Inference Cost Attacks for Retrieval-Augmented Large Language Models

Retrieval-Augmented Generation (RAG)-enhanced LLM systems, while powerful, introduce substantial inference costs due to the inclusion of an extra multi-stage pipeline that dynamically retrieves and synthesizes information from external knowledge sources. This high operational cost exposes a critical vulnerability to Inference Cost Attacks (ICAs).
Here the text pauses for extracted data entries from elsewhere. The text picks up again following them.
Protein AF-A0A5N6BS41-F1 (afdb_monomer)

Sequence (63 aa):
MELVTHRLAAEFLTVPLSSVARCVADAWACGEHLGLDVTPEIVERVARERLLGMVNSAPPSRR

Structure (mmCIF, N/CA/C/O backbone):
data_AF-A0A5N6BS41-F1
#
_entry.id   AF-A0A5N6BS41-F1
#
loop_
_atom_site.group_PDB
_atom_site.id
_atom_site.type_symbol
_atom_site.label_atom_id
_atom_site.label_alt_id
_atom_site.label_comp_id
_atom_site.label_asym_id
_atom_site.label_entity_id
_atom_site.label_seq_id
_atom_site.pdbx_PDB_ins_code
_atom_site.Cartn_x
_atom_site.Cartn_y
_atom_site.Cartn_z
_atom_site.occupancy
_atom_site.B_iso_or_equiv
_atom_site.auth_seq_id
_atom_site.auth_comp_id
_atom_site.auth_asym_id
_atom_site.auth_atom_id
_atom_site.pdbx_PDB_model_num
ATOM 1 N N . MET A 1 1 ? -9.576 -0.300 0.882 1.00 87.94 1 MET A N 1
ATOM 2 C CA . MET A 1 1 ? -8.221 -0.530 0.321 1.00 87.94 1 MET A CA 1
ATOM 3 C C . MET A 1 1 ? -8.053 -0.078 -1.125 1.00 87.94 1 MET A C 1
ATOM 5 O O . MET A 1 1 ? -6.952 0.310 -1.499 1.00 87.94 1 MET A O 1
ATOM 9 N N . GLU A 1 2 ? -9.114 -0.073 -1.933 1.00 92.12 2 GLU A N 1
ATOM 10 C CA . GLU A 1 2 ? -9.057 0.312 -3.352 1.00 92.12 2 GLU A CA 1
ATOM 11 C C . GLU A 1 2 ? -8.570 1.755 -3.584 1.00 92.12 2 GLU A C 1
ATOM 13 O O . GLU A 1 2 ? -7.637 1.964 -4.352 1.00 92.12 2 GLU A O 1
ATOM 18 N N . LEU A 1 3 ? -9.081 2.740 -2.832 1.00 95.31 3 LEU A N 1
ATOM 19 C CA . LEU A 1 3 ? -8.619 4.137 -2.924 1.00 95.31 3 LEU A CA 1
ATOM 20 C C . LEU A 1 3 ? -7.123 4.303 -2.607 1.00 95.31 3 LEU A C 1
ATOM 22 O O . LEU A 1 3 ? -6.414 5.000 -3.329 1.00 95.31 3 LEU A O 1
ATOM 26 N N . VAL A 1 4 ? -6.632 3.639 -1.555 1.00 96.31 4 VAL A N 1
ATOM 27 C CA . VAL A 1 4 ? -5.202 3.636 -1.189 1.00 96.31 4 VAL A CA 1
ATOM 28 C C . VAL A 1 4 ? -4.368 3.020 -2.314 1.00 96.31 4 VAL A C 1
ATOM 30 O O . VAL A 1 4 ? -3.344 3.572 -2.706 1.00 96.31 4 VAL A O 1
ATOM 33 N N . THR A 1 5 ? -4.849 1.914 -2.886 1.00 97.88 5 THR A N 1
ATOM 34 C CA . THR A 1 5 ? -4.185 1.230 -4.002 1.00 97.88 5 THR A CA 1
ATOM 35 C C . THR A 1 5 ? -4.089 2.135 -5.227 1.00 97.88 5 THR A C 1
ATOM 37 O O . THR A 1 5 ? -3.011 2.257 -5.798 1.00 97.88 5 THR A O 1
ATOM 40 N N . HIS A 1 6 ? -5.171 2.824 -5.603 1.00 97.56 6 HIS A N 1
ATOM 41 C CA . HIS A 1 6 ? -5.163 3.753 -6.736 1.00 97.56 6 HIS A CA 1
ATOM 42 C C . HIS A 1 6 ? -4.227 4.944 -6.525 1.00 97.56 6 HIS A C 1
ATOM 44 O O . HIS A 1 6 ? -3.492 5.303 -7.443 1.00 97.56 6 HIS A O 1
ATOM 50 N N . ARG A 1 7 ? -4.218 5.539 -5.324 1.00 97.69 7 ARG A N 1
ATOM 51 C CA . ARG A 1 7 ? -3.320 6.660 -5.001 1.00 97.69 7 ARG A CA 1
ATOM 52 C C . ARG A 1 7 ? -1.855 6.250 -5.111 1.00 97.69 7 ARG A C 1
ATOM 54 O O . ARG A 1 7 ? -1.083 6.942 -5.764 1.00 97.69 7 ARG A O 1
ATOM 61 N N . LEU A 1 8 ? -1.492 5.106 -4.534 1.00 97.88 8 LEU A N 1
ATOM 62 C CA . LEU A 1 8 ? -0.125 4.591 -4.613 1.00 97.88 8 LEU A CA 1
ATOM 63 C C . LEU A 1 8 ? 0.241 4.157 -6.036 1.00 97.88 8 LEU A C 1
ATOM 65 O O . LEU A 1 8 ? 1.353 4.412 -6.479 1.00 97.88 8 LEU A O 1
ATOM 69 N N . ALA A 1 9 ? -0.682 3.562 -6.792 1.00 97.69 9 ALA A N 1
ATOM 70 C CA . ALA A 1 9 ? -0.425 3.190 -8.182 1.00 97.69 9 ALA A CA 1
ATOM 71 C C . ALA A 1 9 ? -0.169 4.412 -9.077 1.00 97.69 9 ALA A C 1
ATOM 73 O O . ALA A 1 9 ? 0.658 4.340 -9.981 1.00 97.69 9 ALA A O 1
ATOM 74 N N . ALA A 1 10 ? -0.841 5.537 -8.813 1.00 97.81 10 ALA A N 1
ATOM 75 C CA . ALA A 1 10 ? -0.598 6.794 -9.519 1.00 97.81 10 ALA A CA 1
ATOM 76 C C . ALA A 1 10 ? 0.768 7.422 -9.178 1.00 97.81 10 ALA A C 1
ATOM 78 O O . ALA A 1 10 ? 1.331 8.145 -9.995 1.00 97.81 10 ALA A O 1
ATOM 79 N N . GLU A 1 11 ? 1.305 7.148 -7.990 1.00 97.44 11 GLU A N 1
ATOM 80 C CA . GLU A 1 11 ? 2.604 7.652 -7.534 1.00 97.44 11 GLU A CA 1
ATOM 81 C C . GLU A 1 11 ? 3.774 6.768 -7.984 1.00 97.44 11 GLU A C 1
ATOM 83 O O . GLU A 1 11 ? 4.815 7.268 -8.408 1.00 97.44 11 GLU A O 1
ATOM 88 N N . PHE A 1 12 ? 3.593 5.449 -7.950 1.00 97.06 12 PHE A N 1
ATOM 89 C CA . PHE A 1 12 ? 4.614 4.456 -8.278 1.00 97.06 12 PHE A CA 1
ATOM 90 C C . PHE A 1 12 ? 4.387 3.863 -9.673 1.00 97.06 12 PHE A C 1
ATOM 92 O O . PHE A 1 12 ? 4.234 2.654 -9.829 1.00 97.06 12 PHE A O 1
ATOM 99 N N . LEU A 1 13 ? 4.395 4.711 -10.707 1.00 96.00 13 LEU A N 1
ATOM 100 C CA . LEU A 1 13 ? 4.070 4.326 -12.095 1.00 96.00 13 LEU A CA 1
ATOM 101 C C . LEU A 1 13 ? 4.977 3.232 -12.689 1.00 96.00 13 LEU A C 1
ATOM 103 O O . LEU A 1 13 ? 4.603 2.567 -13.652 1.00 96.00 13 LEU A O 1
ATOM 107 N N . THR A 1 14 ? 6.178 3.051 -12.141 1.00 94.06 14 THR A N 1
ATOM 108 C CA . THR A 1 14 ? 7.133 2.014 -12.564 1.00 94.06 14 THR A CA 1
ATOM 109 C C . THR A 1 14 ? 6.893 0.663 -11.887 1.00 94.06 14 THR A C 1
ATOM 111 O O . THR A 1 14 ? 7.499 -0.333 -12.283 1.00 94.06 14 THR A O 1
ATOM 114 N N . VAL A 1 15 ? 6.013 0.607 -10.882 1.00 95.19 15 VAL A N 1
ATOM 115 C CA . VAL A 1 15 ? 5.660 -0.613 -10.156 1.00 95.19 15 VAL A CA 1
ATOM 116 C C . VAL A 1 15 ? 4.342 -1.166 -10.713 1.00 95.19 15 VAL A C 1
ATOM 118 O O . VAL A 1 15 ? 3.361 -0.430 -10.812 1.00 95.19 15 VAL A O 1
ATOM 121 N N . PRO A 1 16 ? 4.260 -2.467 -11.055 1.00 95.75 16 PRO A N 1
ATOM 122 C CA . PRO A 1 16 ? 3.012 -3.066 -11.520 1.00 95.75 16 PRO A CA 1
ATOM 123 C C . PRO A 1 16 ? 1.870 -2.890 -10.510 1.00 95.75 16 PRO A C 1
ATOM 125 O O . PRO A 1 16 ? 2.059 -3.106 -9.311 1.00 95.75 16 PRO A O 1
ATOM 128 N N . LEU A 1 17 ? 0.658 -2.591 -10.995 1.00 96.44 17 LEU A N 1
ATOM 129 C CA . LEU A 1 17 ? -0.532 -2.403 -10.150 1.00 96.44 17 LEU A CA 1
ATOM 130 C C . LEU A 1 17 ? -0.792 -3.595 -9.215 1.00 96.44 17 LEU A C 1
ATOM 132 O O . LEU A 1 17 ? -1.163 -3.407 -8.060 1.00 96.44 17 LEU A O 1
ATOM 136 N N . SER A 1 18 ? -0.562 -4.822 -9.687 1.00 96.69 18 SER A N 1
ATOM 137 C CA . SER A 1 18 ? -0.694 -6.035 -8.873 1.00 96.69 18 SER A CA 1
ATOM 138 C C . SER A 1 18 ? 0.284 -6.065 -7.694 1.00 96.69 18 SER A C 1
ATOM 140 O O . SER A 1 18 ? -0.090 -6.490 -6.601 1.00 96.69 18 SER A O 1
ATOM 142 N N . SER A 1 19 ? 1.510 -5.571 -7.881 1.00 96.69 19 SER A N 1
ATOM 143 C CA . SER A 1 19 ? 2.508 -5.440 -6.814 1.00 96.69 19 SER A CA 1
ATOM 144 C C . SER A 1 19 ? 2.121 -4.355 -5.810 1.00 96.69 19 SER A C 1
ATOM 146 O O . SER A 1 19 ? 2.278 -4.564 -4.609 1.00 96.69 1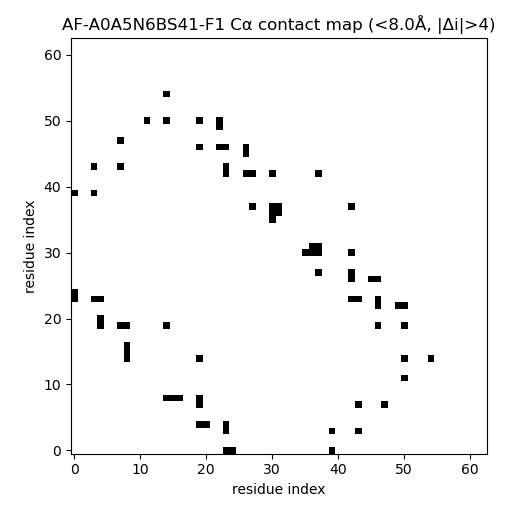9 SER A O 1
ATOM 148 N N . VAL A 1 20 ? 1.557 -3.233 -6.274 1.00 98.00 20 VAL A N 1
ATOM 149 C CA . VAL A 1 20 ? 1.013 -2.184 -5.392 1.00 98.00 20 VAL A CA 1
ATOM 150 C C . VAL A 1 20 ? -0.147 -2.732 -4.557 1.00 98.00 20 VAL A C 1
ATOM 152 O O . VAL A 1 20 ? -0.126 -2.617 -3.334 1.00 98.00 20 VAL A O 1
ATOM 155 N N . ALA A 1 21 ? -1.120 -3.394 -5.191 1.00 97.81 21 ALA A N 1
ATOM 156 C CA . ALA A 1 21 ? -2.268 -3.994 -4.509 1.00 97.81 21 ALA A CA 1
ATOM 157 C C . ALA A 1 21 ? -1.836 -5.030 -3.462 1.00 97.81 21 ALA A C 1
ATOM 159 O O . ALA A 1 21 ? -2.333 -5.021 -2.335 1.00 97.81 21 ALA A O 1
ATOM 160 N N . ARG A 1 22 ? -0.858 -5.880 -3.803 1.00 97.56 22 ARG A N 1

However, existing ICAs often rely on the impractical assumption of direct prompt manipulation. We argue that a more feasible and potent threat to RAG-enhanced LLM systems arises from poisoning external knowledge bases (e.g., web knowledge from the Internet). In this work, we introduce the Retrieval-Augmented Inference Cost Attack (RA-ICA), a novel attacking paradigm that targets the computational cost of RAG-enhanced LLM systems by injecting malicious documents into external knowledge corpus. To operationalize this attack, we propose Computational Resource Exhaustion via External Poisoning (CREEP), a novel framework that leverages LLM agents to automatically craft malicious documents that are both semantically relevant for retrieval and potent for inducing an abnormal increase in token consumption during the inference phase. To enhance the attack's effectiveness, we introduce Memory-Augmented Group Relative Policy Optimization (MA-GRPO), a novel reinforcement learning algorithm that fine-tunes the agents by learning from a dynamic memory of historical best adversarial documents. Extensive experiments across three real-world datasets demonstrate that RA-ICA increases token consumption by up to 13.12 times with an over 90% success rate, without degrading the integrity of the generated answer.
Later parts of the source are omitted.